*Exercise:*
Up to and including the line that contains "ATOM 2 C CA", reproduce every line exactly, beginning with the first line below.

++++++++++++++++++++

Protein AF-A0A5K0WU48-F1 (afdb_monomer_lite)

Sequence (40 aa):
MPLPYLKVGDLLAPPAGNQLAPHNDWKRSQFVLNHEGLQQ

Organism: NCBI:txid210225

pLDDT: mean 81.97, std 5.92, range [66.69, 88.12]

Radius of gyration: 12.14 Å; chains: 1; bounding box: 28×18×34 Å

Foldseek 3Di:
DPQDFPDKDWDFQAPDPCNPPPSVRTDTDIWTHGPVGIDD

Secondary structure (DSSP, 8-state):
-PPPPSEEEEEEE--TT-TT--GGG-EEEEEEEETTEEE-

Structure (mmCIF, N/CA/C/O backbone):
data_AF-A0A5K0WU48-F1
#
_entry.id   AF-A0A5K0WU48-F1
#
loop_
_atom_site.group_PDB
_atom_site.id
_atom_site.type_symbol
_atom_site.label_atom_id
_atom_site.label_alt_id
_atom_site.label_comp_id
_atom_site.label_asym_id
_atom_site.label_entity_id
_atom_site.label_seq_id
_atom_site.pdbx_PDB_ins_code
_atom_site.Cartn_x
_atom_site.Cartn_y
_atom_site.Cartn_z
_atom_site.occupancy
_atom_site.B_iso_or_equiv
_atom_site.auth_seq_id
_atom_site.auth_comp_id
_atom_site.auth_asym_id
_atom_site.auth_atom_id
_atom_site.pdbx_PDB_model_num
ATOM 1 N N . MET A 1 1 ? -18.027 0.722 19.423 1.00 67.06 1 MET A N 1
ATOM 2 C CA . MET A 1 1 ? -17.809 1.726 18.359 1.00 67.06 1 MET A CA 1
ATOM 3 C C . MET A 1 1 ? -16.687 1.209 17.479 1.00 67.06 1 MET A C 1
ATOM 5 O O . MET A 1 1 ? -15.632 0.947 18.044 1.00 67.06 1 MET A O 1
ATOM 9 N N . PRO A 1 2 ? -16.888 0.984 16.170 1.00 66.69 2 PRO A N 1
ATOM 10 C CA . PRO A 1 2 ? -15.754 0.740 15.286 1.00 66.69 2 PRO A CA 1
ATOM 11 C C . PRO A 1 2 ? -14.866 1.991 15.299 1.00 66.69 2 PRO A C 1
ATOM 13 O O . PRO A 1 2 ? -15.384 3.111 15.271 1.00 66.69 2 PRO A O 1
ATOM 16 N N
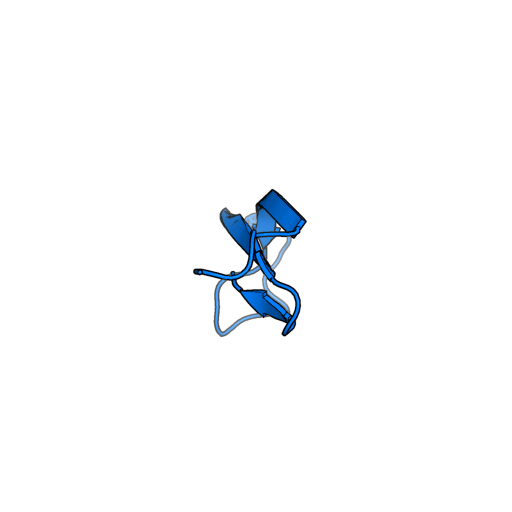 . LEU A 1 3 ? -13.550 1.808 15.425 1.00 70.50 3 LEU A N 1
ATOM 17 C CA . LEU A 1 3 ? -12.604 2.917 15.325 1.00 70.50 3 LEU A CA 1
ATOM 18 C C . LEU A 1 3 ? -12.772 3.572 13.947 1.00 70.50 3 LEU A C 1
ATOM 20 O O . LEU A 1 3 ? -12.779 2.852 12.946 1.00 70.50 3 LEU A O 1
ATOM 24 N N . PRO A 1 4 ? -12.939 4.902 13.871 1.00 74.00 4 PRO A N 1
ATOM 25 C CA . PRO A 1 4 ? -13.058 5.570 12.589 1.00 74.00 4 PRO A CA 1
ATOM 26 C C . PRO A 1 4 ? -11.758 5.387 11.805 1.00 74.00 4 PRO A C 1
ATOM 28 O O . PRO A 1 4 ? -10.659 5.561 12.332 1.00 74.00 4 PRO A O 1
ATOM 31 N N . TYR A 1 5 ? -11.885 5.019 10.535 1.00 75.44 5 TYR A N 1
ATOM 32 C CA . TYR A 1 5 ? -10.768 5.033 9.602 1.00 75.44 5 TYR A CA 1
ATOM 33 C C . TYR A 1 5 ? -10.232 6.465 9.502 1.00 75.44 5 TYR A C 1
ATOM 35 O O . TYR A 1 5 ? -11.006 7.399 9.292 1.00 75.44 5 TYR A O 1
ATOM 43 N N . LEU A 1 6 ? -8.918 6.650 9.661 1.00 85.44 6 LEU A N 1
ATOM 44 C CA . LEU A 1 6 ? -8.296 7.973 9.559 1.00 85.44 6 LEU A CA 1
ATOM 45 C C . LEU A 1 6 ? -8.316 8.476 8.121 1.00 85.44 6 LEU A C 1
ATOM 47 O O . LEU A 1 6 ? -8.531 9.661 7.871 1.00 85.44 6 LEU A O 1
ATOM 51 N N . LYS A 1 7 ? -8.034 7.580 7.173 1.00 85.44 7 LYS A N 1
ATOM 52 C CA . LYS A 1 7 ? -7.974 7.916 5.754 1.00 85.44 7 LYS A CA 1
ATOM 53 C C . LYS A 1 7 ? -8.239 6.685 4.908 1.00 85.44 7 LYS A C 1
ATOM 55 O O . LYS A 1 7 ? -7.627 5.649 5.125 1.00 85.44 7 LYS A O 1
ATOM 60 N N . VAL A 1 8 ? -9.098 6.830 3.912 1.00 86.62 8 VAL A N 1
ATOM 61 C CA . VAL A 1 8 ? -9.275 5.853 2.837 1.00 86.62 8 VAL A CA 1
ATOM 62 C C . VAL A 1 8 ? -8.941 6.531 1.518 1.00 86.62 8 VAL A C 1
ATOM 64 O O . VAL A 1 8 ? -9.220 7.720 1.339 1.00 86.62 8 VAL A O 1
ATOM 67 N N . GLY A 1 9 ? -8.309 5.805 0.608 1.00 87.06 9 GLY A N 1
ATOM 68 C CA . GLY A 1 9 ? -8.020 6.324 -0.719 1.00 87.06 9 GLY A CA 1
ATOM 69 C C . GLY A 1 9 ? -7.415 5.279 -1.635 1.00 87.06 9 GLY A C 1
ATOM 70 O O . GLY A 1 9 ? -7.127 4.161 -1.221 1.00 87.06 9 GLY A O 1
ATOM 71 N N . ASP A 1 10 ? -7.205 5.672 -2.883 1.00 88.00 10 ASP A N 1
ATOM 72 C CA . ASP A 1 10 ? -6.540 4.837 -3.872 1.00 88.00 10 ASP A CA 1
ATOM 73 C C . ASP A 1 10 ? -5.064 5.214 -3.949 1.00 88.00 10 ASP A C 1
ATOM 75 O O . ASP A 1 10 ? -4.713 6.383 -4.143 1.00 88.00 10 ASP A O 1
ATOM 79 N N . LEU A 1 11 ? -4.193 4.219 -3.824 1.00 86.00 11 LEU A N 1
ATOM 80 C CA . LEU A 1 11 ? -2.762 4.368 -4.041 1.00 86.00 11 LEU A CA 1
ATOM 81 C C . LEU A 1 11 ? -2.340 3.421 -5.164 1.00 86.00 11 LEU A C 1
ATOM 83 O O . LEU A 1 11 ? -2.838 2.302 -5.277 1.00 86.00 11 LEU A O 1
ATOM 87 N N . LEU A 1 12 ? -1.414 3.867 -6.008 1.00 87.94 12 LEU A N 1
ATOM 88 C CA . LEU A 1 12 ? -0.684 2.945 -6.868 1.00 87.94 12 LEU A CA 1
ATOM 89 C C . LEU A 1 12 ? 0.246 2.135 -5.972 1.00 87.94 12 LEU A C 1
ATOM 91 O O . LEU A 1 12 ? 1.174 2.688 -5.385 1.00 87.94 12 LEU A O 1
ATOM 95 N N . ALA A 1 13 ? -0.049 0.848 -5.845 1.00 84.12 13 ALA A N 1
ATOM 96 C CA . ALA A 1 13 ? 0.729 -0.079 -5.053 1.00 84.12 13 ALA A CA 1
ATOM 97 C C . ALA A 1 13 ? 1.298 -1.183 -5.957 1.00 84.12 13 ALA A C 1
ATOM 99 O O . ALA A 1 13 ? 0.655 -1.589 -6.937 1.00 84.12 13 ALA A O 1
ATOM 100 N N . PRO A 1 14 ? 2.504 -1.681 -5.646 1.00 84.38 14 PRO A N 1
ATOM 101 C CA . PRO A 1 14 ? 3.008 -2.887 -6.273 1.00 84.38 14 PRO A CA 1
ATOM 102 C C . PRO A 1 14 ? 2.104 -4.087 -5.928 1.00 84.38 14 PRO A C 1
ATOM 104 O O . PRO A 1 14 ? 1.466 -4.097 -4.872 1.00 84.38 14 PRO A O 1
ATOM 107 N N . PRO A 1 15 ? 2.044 -5.121 -6.784 1.00 80.62 15 PRO A N 1
ATOM 108 C CA . PRO A 1 15 ? 1.294 -6.339 -6.496 1.00 80.62 15 PRO A CA 1
ATOM 109 C C . PRO A 1 15 ? 1.751 -6.975 -5.177 1.00 80.62 15 PRO A C 1
ATOM 111 O O . PRO A 1 15 ? 2.955 -7.096 -4.931 1.00 80.62 15 PRO A O 1
ATOM 114 N N . ALA A 1 16 ? 0.801 -7.422 -4.348 1.00 73.31 16 ALA A N 1
ATOM 115 C CA . ALA A 1 16 ? 1.100 -8.134 -3.109 1.00 73.31 16 ALA A CA 1
ATOM 116 C C . ALA A 1 16 ? 1.967 -9.370 -3.414 1.00 73.31 16 ALA A C 1
ATOM 118 O O . ALA A 1 16 ? 1.539 -10.286 -4.115 1.00 73.31 16 ALA A O 1
ATOM 119 N N . GLY A 1 17 ? 3.212 -9.360 -2.931 1.00 74.62 17 GLY A N 1
ATOM 120 C CA . GLY A 1 17 ? 4.213 -10.397 -3.203 1.00 74.62 17 GLY A CA 1
ATOM 121 C C . GLY A 1 17 ? 5.359 -9.972 -4.127 1.00 74.62 17 GLY A C 1
ATOM 122 O O . GLY A 1 17 ? 6.353 -10.688 -4.199 1.00 74.62 17 GLY A O 1
ATOM 123 N N . ASN A 1 18 ? 5.281 -8.809 -4.784 1.00 76.31 18 ASN A N 1
ATOM 124 C CA . ASN A 1 18 ? 6.385 -8.280 -5.585 1.00 76.31 18 ASN A CA 1
ATOM 125 C C . ASN A 1 18 ? 6.557 -6.762 -5.417 1.00 76.31 18 ASN A C 1
ATOM 127 O O . ASN A 1 18 ? 6.235 -5.973 -6.302 1.00 76.31 18 ASN A O 1
ATOM 131 N N . GLN A 1 19 ? 7.122 -6.355 -4.277 1.00 72.94 19 GLN A N 1
ATOM 132 C CA . GLN A 1 19 ? 7.422 -4.950 -3.952 1.00 72.94 19 GLN A CA 1
ATOM 133 C C . GLN A 1 19 ? 8.416 -4.279 -4.920 1.00 72.94 19 GLN A C 1
ATOM 135 O O . GLN A 1 19 ? 8.510 -3.055 -4.938 1.00 72.94 19 GLN A O 1
ATOM 140 N N . LEU A 1 20 ? 9.144 -5.070 -5.716 1.00 78.50 20 LEU A N 1
ATOM 141 C CA . LEU A 1 20 ? 10.099 -4.613 -6.730 1.00 78.50 20 LEU A CA 1
ATOM 142 C C . LEU A 1 20 ? 9.528 -4.688 -8.154 1.00 78.50 20 LEU A C 1
ATOM 144 O O . LEU A 1 20 ? 10.278 -4.545 -9.121 1.00 78.50 20 LEU A O 1
ATOM 148 N N . ALA A 1 21 ? 8.220 -4.928 -8.304 1.00 82.94 21 ALA A N 1
ATOM 149 C CA . ALA A 1 21 ? 7.590 -4.919 -9.613 1.00 82.94 21 ALA A CA 1
ATOM 150 C C . ALA A 1 21 ? 7.807 -3.556 -10.299 1.00 82.94 21 ALA A C 1
ATOM 152 O O . ALA A 1 21 ? 7.707 -2.513 -9.635 1.00 82.94 21 ALA A O 1
ATOM 153 N N . PRO A 1 22 ? 8.085 -3.542 -11.615 1.00 85.25 22 PRO A N 1
ATOM 154 C CA . PRO A 1 22 ? 8.184 -2.312 -12.389 1.00 85.25 22 PRO A CA 1
ATOM 155 C C . PRO A 1 22 ? 6.963 -1.420 -12.158 1.00 85.
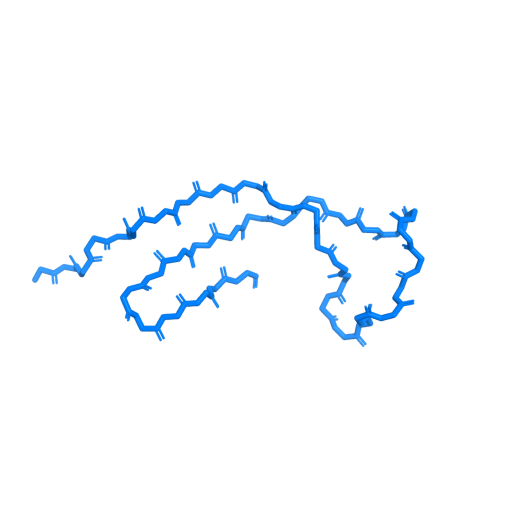25 22 PRO A C 1
ATOM 157 O O . PRO A 1 22 ? 5.849 -1.920 -12.036 1.00 85.25 22 PRO A O 1
ATOM 160 N N . HIS A 1 23 ? 7.142 -0.096 -12.180 1.00 82.81 23 HIS A N 1
ATOM 161 C CA . HIS A 1 23 ? 6.036 0.860 -12.002 1.00 82.81 23 HIS A CA 1
ATOM 162 C C . HIS A 1 23 ? 4.879 0.637 -13.001 1.00 82.81 23 HIS A C 1
ATOM 164 O O . HIS A 1 23 ? 3.740 1.007 -12.740 1.00 82.81 23 HIS A O 1
ATOM 170 N N . ASN A 1 24 ? 5.159 0.004 -14.143 1.00 83.88 24 ASN A N 1
ATOM 171 C CA . ASN A 1 24 ? 4.157 -0.366 -15.140 1.00 83.88 24 ASN A CA 1
ATOM 172 C C . ASN A 1 24 ? 3.163 -1.439 -14.648 1.00 83.88 24 ASN A C 1
ATOM 174 O O . ASN A 1 24 ? 2.023 -1.468 -15.097 1.00 83.88 24 ASN A O 1
ATOM 178 N N . ASP A 1 25 ? 3.582 -2.291 -13.710 1.00 84.75 25 ASP A N 1
ATOM 179 C CA . ASP A 1 25 ? 2.759 -3.357 -13.127 1.00 84.75 25 ASP A CA 1
ATOM 180 C C . ASP A 1 25 ? 2.026 -2.909 -11.855 1.00 84.75 25 ASP A C 1
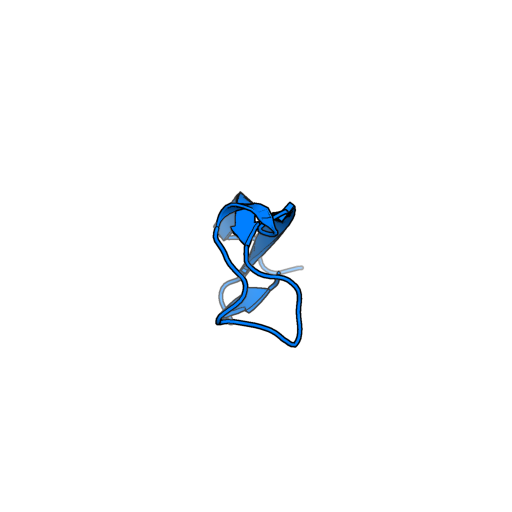ATOM 182 O O . ASP A 1 25 ? 1.272 -3.685 -11.259 1.00 84.75 25 ASP A O 1
ATOM 186 N N . TRP A 1 26 ? 2.241 -1.665 -11.414 1.00 88.12 26 TRP A N 1
ATOM 187 C CA . TRP A 1 26 ? 1.574 -1.125 -10.237 1.00 88.12 26 TRP A CA 1
ATOM 188 C C . TRP A 1 26 ? 0.100 -0.919 -10.544 1.00 88.12 26 TRP A C 1
ATOM 190 O O . TRP A 1 26 ? -0.281 -0.305 -11.543 1.00 88.12 26 TRP A O 1
ATOM 200 N N . LYS A 1 27 ? -0.746 -1.429 -9.656 1.00 86.00 27 LYS A N 1
ATOM 201 C CA . LYS A 1 27 ? -2.195 -1.307 -9.782 1.00 86.00 27 LYS A CA 1
ATOM 202 C C . LYS A 1 27 ? -2.702 -0.356 -8.718 1.00 86.00
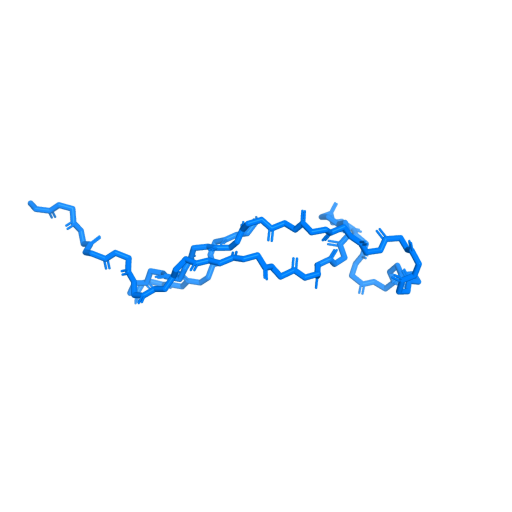 27 LYS A C 1
ATOM 204 O O . LYS A 1 27 ? -2.123 -0.230 -7.640 1.00 86.00 27 LYS A O 1
ATOM 209 N N . ARG A 1 28 ? -3.796 0.338 -9.029 1.00 85.38 28 ARG A N 1
ATOM 210 C CA . ARG A 1 28 ? -4.540 1.070 -8.004 1.00 85.38 28 ARG A CA 1
ATOM 211 C C . ARG A 1 28 ? -5.117 0.047 -7.032 1.00 85.38 28 ARG A C 1
ATOM 213 O O . ARG A 1 28 ? -5.962 -0.747 -7.437 1.00 85.38 28 ARG A O 1
ATOM 220 N N . SER A 1 29 ? -4.630 0.070 -5.796 1.00 84.69 29 SER A N 1
ATOM 221 C CA . SER A 1 29 ? -5.237 -0.636 -4.671 1.00 84.69 29 SER A CA 1
ATOM 222 C C . SER A 1 29 ? -5.828 0.389 -3.715 1.00 84.69 29 SER A C 1
ATOM 224 O O . SER A 1 29 ? -5.258 1.467 -3.503 1.00 84.69 29 SER A O 1
ATOM 226 N 
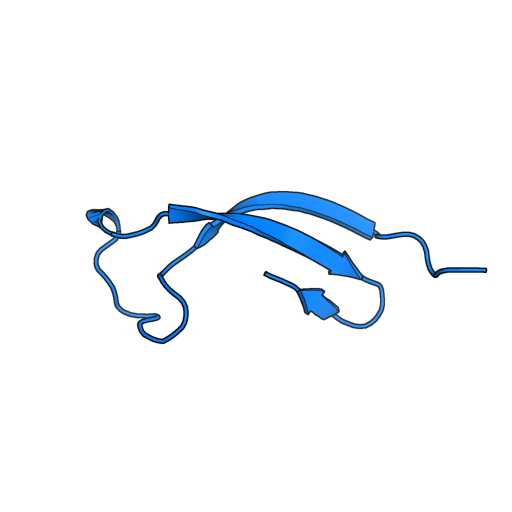N . GLN A 1 30 ? -6.980 0.054 -3.150 1.00 87.81 30 GLN A N 1
ATOM 227 C CA . GLN A 1 30 ? -7.586 0.863 -2.110 1.00 87.81 30 GLN A CA 1
ATOM 228 C C . GLN A 1 30 ? -6.849 0.588 -0.804 1.00 87.81 30 GLN A C 1
ATOM 230 O O . GLN A 1 30 ? -6.746 -0.558 -0.379 1.00 87.81 30 GLN A O 1
ATOM 235 N N . PHE A 1 31 ? -6.364 1.641 -0.156 1.00 86.81 31 PHE A N 1
ATOM 236 C CA . PHE A 1 31 ? -5.798 1.538 1.177 1.00 86.81 31 PHE A CA 1
ATOM 237 C C . PHE A 1 31 ? -6.749 2.138 2.206 1.00 86.81 31 PHE A C 1
ATOM 239 O O . PHE A 1 31 ? -7.437 3.135 1.956 1.00 86.81 31 PHE A O 1
ATOM 246 N N . VAL A 1 32 ? -6.729 1.556 3.396 1.00 87.62 32 VAL A N 1
ATOM 247 C CA . VAL A 1 32 ? -7.421 2.044 4.579 1.00 87.62 32 VAL A CA 1
ATOM 248 C C . VAL A 1 32 ? -6.384 2.241 5.676 1.00 87.62 32 VAL A C 1
ATOM 250 O O . VAL A 1 32 ? -5.690 1.315 6.085 1.00 87.62 32 VAL A O 1
ATOM 253 N N . LEU A 1 33 ? -6.235 3.479 6.129 1.00 87.50 33 LEU A N 1
ATOM 254 C CA . LEU A 1 33 ? -5.403 3.827 7.267 1.00 87.50 33 LEU A CA 1
ATOM 255 C C . LEU A 1 33 ? -6.267 3.844 8.523 1.00 87.50 33 LEU A C 1
ATOM 257 O O . LEU A 1 33 ? -7.134 4.708 8.688 1.00 87.50 33 LEU A O 1
ATOM 261 N N . ASN A 1 34 ? -5.981 2.912 9.419 1.00 86.50 34 ASN A N 1
ATOM 262 C CA . ASN A 1 34 ? -6.629 2.787 10.715 1.00 86.50 34 ASN A CA 1
ATOM 263 C C . ASN A 1 34 ? -5.679 3.315 11.795 1.00 86.50 34 ASN A C 1
ATOM 265 O O . ASN A 1 34 ? -4.497 3.550 11.547 1.00 86.50 34 ASN A O 1
ATOM 269 N N . HIS A 1 35 ? -6.176 3.446 13.024 1.00 82.56 35 HIS A N 1
ATOM 270 C CA . HIS A 1 35 ? -5.339 3.822 14.169 1.00 82.56 35 HIS A CA 1
ATOM 271 C C . HIS A 1 35 ? -4.249 2.783 14.489 1.00 82.56 35 HIS A C 1
ATOM 273 O O . HIS A 1 35 ? -3.277 3.105 15.162 1.00 82.56 35 HIS A O 1
ATOM 279 N N . GLU A 1 36 ? -4.410 1.554 14.001 1.00 85.19 36 GLU A N 1
ATOM 280 C CA . GLU A 1 36 ? -3.477 0.443 14.206 1.00 85.19 36 GLU A CA 1
ATOM 281 C C . GLU A 1 36 ? -2.433 0.331 13.083 1.00 85.19 36 GLU A C 1
ATOM 283 O O . GLU A 1 36 ? -1.361 -0.229 13.296 1.00 85.19 36 GLU A O 1
ATOM 288 N N . GLY A 1 37 ? -2.721 0.860 11.888 1.00 82.00 37 GLY A N 1
ATOM 289 C CA . GLY A 1 37 ? -1.829 0.742 10.735 1.00 82.00 37 GLY A CA 1
ATOM 290 C C . GLY A 1 37 ? -2.519 0.889 9.379 1.00 82.00 37 GLY A C 1
ATOM 291 O O . GLY A 1 37 ? -3.723 1.133 9.287 1.00 82.00 37 GLY A O 1
ATOM 292 N N . LEU A 1 38 ? -1.721 0.749 8.318 1.00 84.94 38 LEU A N 1
ATOM 293 C CA . LEU A 1 38 ? -2.154 0.792 6.921 1.00 84.94 38 LEU A CA 1
ATOM 294 C C . LEU A 1 38 ? -2.576 -0.611 6.454 1.00 84.94 38 LEU A C 1
ATOM 296 O O . LEU A 1 38 ? -1.773 -1.539 6.493 1.00 84.94 38 LEU A O 1
ATOM 300 N N . GLN A 1 39 ? -3.811 -0.746 5.985 1.00 81.81 39 GLN A N 1
ATOM 301 C CA . GLN A 1 39 ? -4.361 -1.939 5.336 1.00 81.81 39 GLN A CA 1
ATOM 302 C C . GLN A 1 39 ? -4.488 -1.643 3.832 1.00 81.81 39 GLN A C 1
ATOM 304 O O . GLN A 1 39 ? -4.942 -0.558 3.477 1.00 81.81 39 GLN A O 1
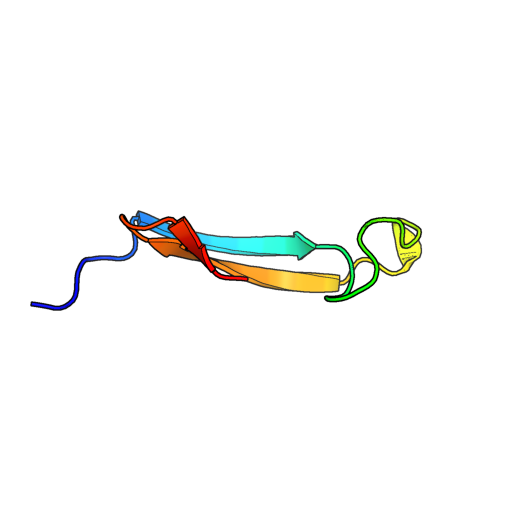ATOM 309 N N . GLN A 1 40 ? -4.041 -2.539 2.948 1.00 77.19 40 GLN A N 1
ATOM 310 C CA . GLN A 1 40 ? -3.990 -2.337 1.488 1.00 77.19 40 GLN A CA 1
ATOM 311 C C . GLN A 1 40 ? -4.094 -3.653 0.717 1.00 77.19 40 GLN A C 1
ATOM 313 O O . GLN A 1 40 ? -3.817 -4.703 1.342 1.00 77.19 40 GLN A O 1
#

InterPro domains:
  IPR053277 Endomembrane trafficking modulator [PTHR45005] (1-40)

++++++++++++++++++++

*Completed task:*
Protein AF-A0A5K0WU48-F1 (afdb_monomer_lite)

Sequence (40 aa):
MPLPYLKVGDLLAPPAGNQLAPHNDWKRSQFVLNHEGLQQ

Organism: NCBI:txid210225

pLDDT: mean 81.97, std 5.92, range [66.69, 88.12]

Radius of gyration: 12.14 Å; chains: 1; bounding box: 28×18×34 Å

Foldseek 3Di:
DPQDFPDKDWDFQAPDPCNPPPSVRTDTDIWTHGPVGIDD

Secondary structure (DSSP, 8-state):
-PPPPSEEEEEEE--TT-TT--GGG-EEEEEEEETTEEE-

Structure (mmCIF, N/CA/C/O backbone):
data_AF-A0A5K0WU48-F1
#
_entry.id   AF-A0A5K0WU48-F1
#
loop_
_atom_site.group_PDB
_atom_site.id
_atom_site.type_symbol
_atom_site.label_atom_id
_atom_site.label_alt_id
_atom_site.label_comp_id
_atom_site.label_asym_id
_atom_site.label_entity_id
_atom_site.label_seq_id
_atom_site.pdbx_PDB_ins_code
_atom_site.Cartn_x
_atom_site.Cartn_y
_atom_site.Cartn_z
_atom_site.occupancy
_atom_site.B_iso_or_equiv
_atom_site.auth_seq_id
_atom_site.auth_comp_id
_atom_site.auth_asym_id
_atom_site.auth_atom_id
_atom_site.pdbx_PDB_model_num
ATOM 1 N N . MET A 1 1 ? -18.027 0.722 19.423 1.00 67.06 1 MET A N 1
ATOM 2 C CA . MET A 1 1 ? -17.809 1.726 18.359 1.00 67.06 1 MET A CA 1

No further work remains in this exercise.